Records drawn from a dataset
——————

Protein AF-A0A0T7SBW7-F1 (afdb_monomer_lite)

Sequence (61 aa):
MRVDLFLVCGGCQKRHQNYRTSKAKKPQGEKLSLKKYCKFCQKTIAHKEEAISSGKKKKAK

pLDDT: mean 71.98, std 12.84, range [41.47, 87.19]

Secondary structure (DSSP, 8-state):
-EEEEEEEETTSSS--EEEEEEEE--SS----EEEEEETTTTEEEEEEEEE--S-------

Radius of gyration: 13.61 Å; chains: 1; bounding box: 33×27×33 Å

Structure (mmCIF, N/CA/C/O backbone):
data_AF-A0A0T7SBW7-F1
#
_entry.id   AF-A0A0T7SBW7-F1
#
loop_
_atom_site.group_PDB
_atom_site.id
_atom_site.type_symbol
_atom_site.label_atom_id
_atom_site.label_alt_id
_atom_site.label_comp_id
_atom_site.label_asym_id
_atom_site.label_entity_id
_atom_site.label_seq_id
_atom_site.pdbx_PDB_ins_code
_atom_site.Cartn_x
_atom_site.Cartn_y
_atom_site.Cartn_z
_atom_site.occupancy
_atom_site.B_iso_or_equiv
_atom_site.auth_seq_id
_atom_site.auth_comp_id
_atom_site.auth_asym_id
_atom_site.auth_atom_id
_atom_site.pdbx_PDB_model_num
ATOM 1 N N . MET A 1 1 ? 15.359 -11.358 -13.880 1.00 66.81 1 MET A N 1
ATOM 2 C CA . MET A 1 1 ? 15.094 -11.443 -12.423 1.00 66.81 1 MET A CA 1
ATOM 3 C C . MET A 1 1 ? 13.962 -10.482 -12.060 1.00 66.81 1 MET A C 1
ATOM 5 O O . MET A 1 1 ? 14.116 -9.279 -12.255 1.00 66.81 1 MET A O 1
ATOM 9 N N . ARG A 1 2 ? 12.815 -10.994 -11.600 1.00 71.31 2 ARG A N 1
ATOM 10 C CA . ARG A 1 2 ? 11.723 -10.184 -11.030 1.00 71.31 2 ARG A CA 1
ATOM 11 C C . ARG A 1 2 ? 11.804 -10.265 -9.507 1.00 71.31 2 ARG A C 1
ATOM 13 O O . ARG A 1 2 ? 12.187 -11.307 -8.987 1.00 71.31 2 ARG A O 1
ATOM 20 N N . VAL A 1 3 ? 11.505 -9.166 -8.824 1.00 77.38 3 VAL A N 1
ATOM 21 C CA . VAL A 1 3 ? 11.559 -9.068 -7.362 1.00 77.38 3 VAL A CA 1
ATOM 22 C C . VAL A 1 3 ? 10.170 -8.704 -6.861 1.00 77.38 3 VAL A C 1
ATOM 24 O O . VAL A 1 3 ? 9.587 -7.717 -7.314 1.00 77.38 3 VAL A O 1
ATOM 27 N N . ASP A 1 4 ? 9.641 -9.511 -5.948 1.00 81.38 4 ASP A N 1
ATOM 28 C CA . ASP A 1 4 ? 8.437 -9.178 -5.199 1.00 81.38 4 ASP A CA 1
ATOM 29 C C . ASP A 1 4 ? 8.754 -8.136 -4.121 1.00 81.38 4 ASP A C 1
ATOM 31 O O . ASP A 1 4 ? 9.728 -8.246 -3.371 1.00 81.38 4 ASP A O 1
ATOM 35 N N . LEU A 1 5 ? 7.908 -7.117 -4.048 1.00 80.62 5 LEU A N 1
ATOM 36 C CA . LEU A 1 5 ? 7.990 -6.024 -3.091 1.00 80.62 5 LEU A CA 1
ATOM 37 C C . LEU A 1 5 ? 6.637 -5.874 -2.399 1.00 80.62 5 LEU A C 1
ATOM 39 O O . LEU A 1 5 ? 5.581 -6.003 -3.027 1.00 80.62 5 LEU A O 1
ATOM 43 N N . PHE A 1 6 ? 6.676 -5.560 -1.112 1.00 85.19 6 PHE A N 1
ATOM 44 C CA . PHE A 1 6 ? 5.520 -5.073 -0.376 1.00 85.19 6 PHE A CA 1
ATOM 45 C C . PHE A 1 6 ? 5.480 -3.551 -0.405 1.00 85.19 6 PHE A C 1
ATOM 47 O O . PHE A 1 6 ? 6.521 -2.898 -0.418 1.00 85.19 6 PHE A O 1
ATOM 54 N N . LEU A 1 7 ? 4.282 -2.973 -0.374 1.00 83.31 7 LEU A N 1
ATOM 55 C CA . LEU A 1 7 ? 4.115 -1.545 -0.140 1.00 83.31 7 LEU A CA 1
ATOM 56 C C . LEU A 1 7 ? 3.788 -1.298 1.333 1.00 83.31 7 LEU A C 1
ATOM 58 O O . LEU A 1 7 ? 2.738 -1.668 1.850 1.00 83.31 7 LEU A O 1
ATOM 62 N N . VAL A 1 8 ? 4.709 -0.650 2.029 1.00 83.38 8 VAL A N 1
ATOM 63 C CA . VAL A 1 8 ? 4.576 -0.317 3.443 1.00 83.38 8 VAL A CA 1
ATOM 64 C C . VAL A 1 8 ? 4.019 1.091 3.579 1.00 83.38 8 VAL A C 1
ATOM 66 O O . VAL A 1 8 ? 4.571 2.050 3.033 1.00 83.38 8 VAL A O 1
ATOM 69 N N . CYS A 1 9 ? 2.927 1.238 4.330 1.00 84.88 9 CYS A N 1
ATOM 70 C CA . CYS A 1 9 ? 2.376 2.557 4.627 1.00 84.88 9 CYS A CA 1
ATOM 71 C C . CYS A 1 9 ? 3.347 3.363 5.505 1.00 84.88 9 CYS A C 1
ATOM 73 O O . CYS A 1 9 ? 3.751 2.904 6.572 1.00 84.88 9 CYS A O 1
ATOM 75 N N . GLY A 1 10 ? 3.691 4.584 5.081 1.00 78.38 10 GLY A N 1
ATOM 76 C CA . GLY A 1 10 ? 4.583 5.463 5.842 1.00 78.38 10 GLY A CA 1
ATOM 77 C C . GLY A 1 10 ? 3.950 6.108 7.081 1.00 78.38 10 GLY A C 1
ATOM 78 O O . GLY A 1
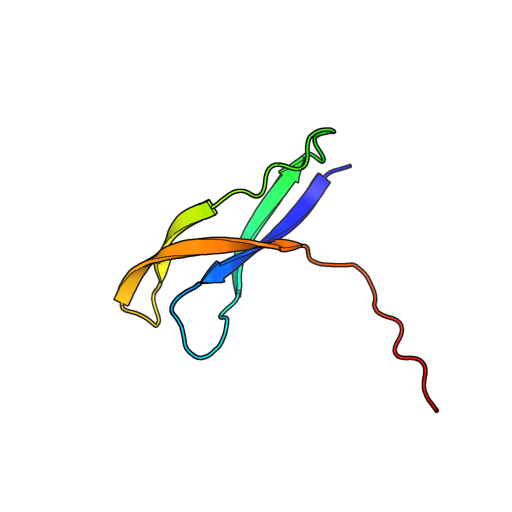 10 ? 4.686 6.593 7.932 1.00 78.38 10 GLY A O 1
ATOM 79 N N . GLY A 1 11 ? 2.617 6.126 7.181 1.00 75.75 11 GLY A N 1
ATOM 80 C CA . GLY A 1 11 ? 1.882 6.842 8.234 1.00 75.75 11 GLY A CA 1
ATOM 81 C C . GLY A 1 11 ? 1.160 5.960 9.254 1.00 75.75 11 GLY A C 1
ATOM 82 O O . GLY A 1 11 ? 0.495 6.497 10.131 1.00 75.75 11 GLY A O 1
ATOM 83 N N . CYS A 1 12 ? 1.241 4.629 9.148 1.00 77.44 12 CYS A N 1
ATOM 84 C CA . CYS A 1 12 ? 0.576 3.744 10.107 1.00 77.44 12 CYS A CA 1
ATOM 85 C C . CYS A 1 12 ? 1.556 3.293 11.208 1.00 77.44 12 CYS A C 1
ATOM 87 O O . CYS A 1 12 ? 2.713 2.970 10.938 1.00 77.44 12 CYS A O 1
ATOM 89 N N . GLN A 1 13 ? 1.074 3.267 12.457 1.00 66.94 13 GLN A N 1
ATOM 90 C CA . GLN A 1 13 ? 1.863 2.988 13.669 1.00 66.94 13 GLN A CA 1
ATOM 91 C C . GLN A 1 13 ? 2.515 1.595 13.654 1.00 66.94 13 GLN A C 1
ATOM 93 O O . GLN A 1 13 ? 3.628 1.406 14.136 1.00 66.94 13 GLN A O 1
ATOM 98 N N . LYS A 1 14 ? 1.845 0.627 13.026 1.00 65.94 14 LYS A N 1
ATOM 99 C CA . LYS A 1 14 ? 2.444 -0.624 12.567 1.00 65.94 14 LYS A CA 1
ATOM 100 C C . LYS A 1 14 ? 2.628 -0.472 11.063 1.00 65.94 14 LYS A C 1
ATOM 102 O O . LYS A 1 14 ? 1.668 -0.155 10.360 1.00 65.94 14 LYS A O 1
ATOM 107 N N . ARG A 1 15 ? 3.857 -0.655 10.575 1.00 65.38 15 ARG A N 1
ATOM 108 C CA . ARG A 1 15 ? 4.203 -0.708 9.146 1.00 65.38 15 ARG A CA 1
ATOM 109 C C . ARG A 1 15 ? 3.439 -1.859 8.490 1.00 65.38 15 ARG A C 1
ATOM 111 O O . ARG A 1 15 ? 3.968 -2.951 8.327 1.00 65.38 15 ARG A O 1
ATOM 118 N N . HIS A 1 16 ? 2.163 -1.648 8.187 1.00 65.62 16 HIS A N 1
ATOM 119 C CA . HIS A 1 16 ? 1.344 -2.662 7.551 1.00 65.62 16 HIS A CA 1
ATOM 120 C C . HIS A 1 16 ? 1.856 -2.837 6.125 1.00 65.62 16 HIS A C 1
ATOM 122 O O . HIS A 1 16 ? 1.841 -1.894 5.328 1.00 65.62 16 HIS A O 1
ATOM 128 N N . GLN A 1 17 ? 2.340 -4.042 5.842 1.00 64.19 17 GLN A N 1
ATOM 129 C CA . GLN A 1 17 ? 2.587 -4.505 4.488 1.00 64.19 17 GLN A CA 1
ATOM 130 C C . GLN A 1 17 ? 1.219 -4.641 3.832 1.00 64.19 17 GLN A C 1
ATOM 132 O O . GLN A 1 17 ? 0.432 -5.513 4.194 1.00 64.19 17 GLN A O 1
ATOM 137 N N . ASN A 1 18 ? 0.898 -3.735 2.918 1.00 66.81 18 ASN A N 1
ATOM 138 C CA . ASN A 1 18 ? -0.350 -3.796 2.184 1.00 66.81 18 ASN A CA 1
ATOM 139 C C . ASN A 1 18 ? -0.018 -3.688 0.701 1.00 66.81 18 ASN A C 1
ATOM 141 O O . ASN A 1 18 ? 0.700 -2.784 0.298 1.00 66.81 18 ASN A O 1
ATOM 145 N N . TYR A 1 19 ? -0.558 -4.604 -0.100 1.00 70.56 19 TYR A N 1
ATOM 146 C CA . TYR A 1 19 ? -0.230 -4.818 -1.515 1.00 70.56 19 TYR A CA 1
ATOM 147 C C . TYR A 1 19 ? 1.120 -5.511 -1.757 1.00 70.56 19 TYR A C 1
ATOM 149 O O . TYR A 1 19 ? 2.173 -5.084 -1.283 1.00 70.56 19 TYR A O 1
ATOM 157 N N . ARG A 1 20 ? 1.063 -6.586 -2.550 1.00 75.19 20 ARG A N 1
ATOM 158 C CA . ARG A 1 20 ? 2.218 -7.277 -3.129 1.00 75.19 20 ARG A CA 1
ATOM 159 C C . ARG A 1 20 ? 2.329 -6.847 -4.585 1.00 75.19 20 ARG A C 1
ATOM 161 O O . ARG A 1 20 ? 1.371 -6.991 -5.340 1.00 75.19 20 ARG A O 1
ATOM 168 N N . THR A 1 21 ? 3.479 -6.318 -4.975 1.00 77.31 21 THR A N 1
ATOM 169 C CA . THR A 1 21 ? 3.757 -5.936 -6.363 1.00 77.31 21 THR A CA 1
ATOM 170 C C . THR A 1 21 ? 5.090 -6.505 -6.800 1.00 77.31 21 THR A C 1
ATOM 172 O O . THR A 1 21 ? 6.063 -6.451 -6.056 1.00 77.31 21 THR A O 1
ATOM 175 N N . SER A 1 22 ? 5.159 -7.006 -8.024 1.00 78.19 22 SER A N 1
ATOM 176 C CA . SER A 1 22 ? 6.403 -7.471 -8.627 1.00 78.19 22 SER A CA 1
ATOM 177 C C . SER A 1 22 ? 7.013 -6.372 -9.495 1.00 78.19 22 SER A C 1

——————

PROBLEM TO WORK ON: From the line holding "ATOM 139 C C" to the line holding "ATOM 161 O O", inclusive, restate each line above exactly as written.

TASK OUTPUT:
ATOM 139 C C . ASN A 1 18 ? -0.018 -3.688 0.701 1.00 66.81 18 ASN A C 1
ATOM 141 O O . ASN A 1 18 ? 0.700 -2.784 0.298 1.00 66.81 18 ASN A O 1
ATOM 145 N N . TYR A 1 19 ? -0.558 -4.604 -0.100 1.00 70.56 19 TYR A N 1
ATOM 146 C CA . TYR A 1 19 ? -0.230 -4.818 -1.515 1.00 70.56 19 TYR A CA 1
ATOM 147 C C . TYR A 1 19 ? 1.120 -5.511 -1.757 1.00 70.56 19 TYR A C 1
ATOM 149 O O . TYR A 1 19 ? 2.173 -5.084 -1.283 1.00 70.56 19 TYR A O 1
ATOM 157 N N . ARG A 1 20 ? 1.063 -6.586 -2.550 1.00 75.19 20 ARG A N 1
ATOM 158 C CA . ARG A 1 20 ? 2.218 -7.277 -3.129 1.00 75.19 20 ARG A CA 1
ATOM 159 C C . ARG A 1 20 ? 2.329 -6.847 -4.585 1.00 75.19 20 ARG A C 1
ATOM 161 O O . ARG A 1 20 ? 1.371 -6.991 -5.340 1.00 75.19 20 ARG A O 1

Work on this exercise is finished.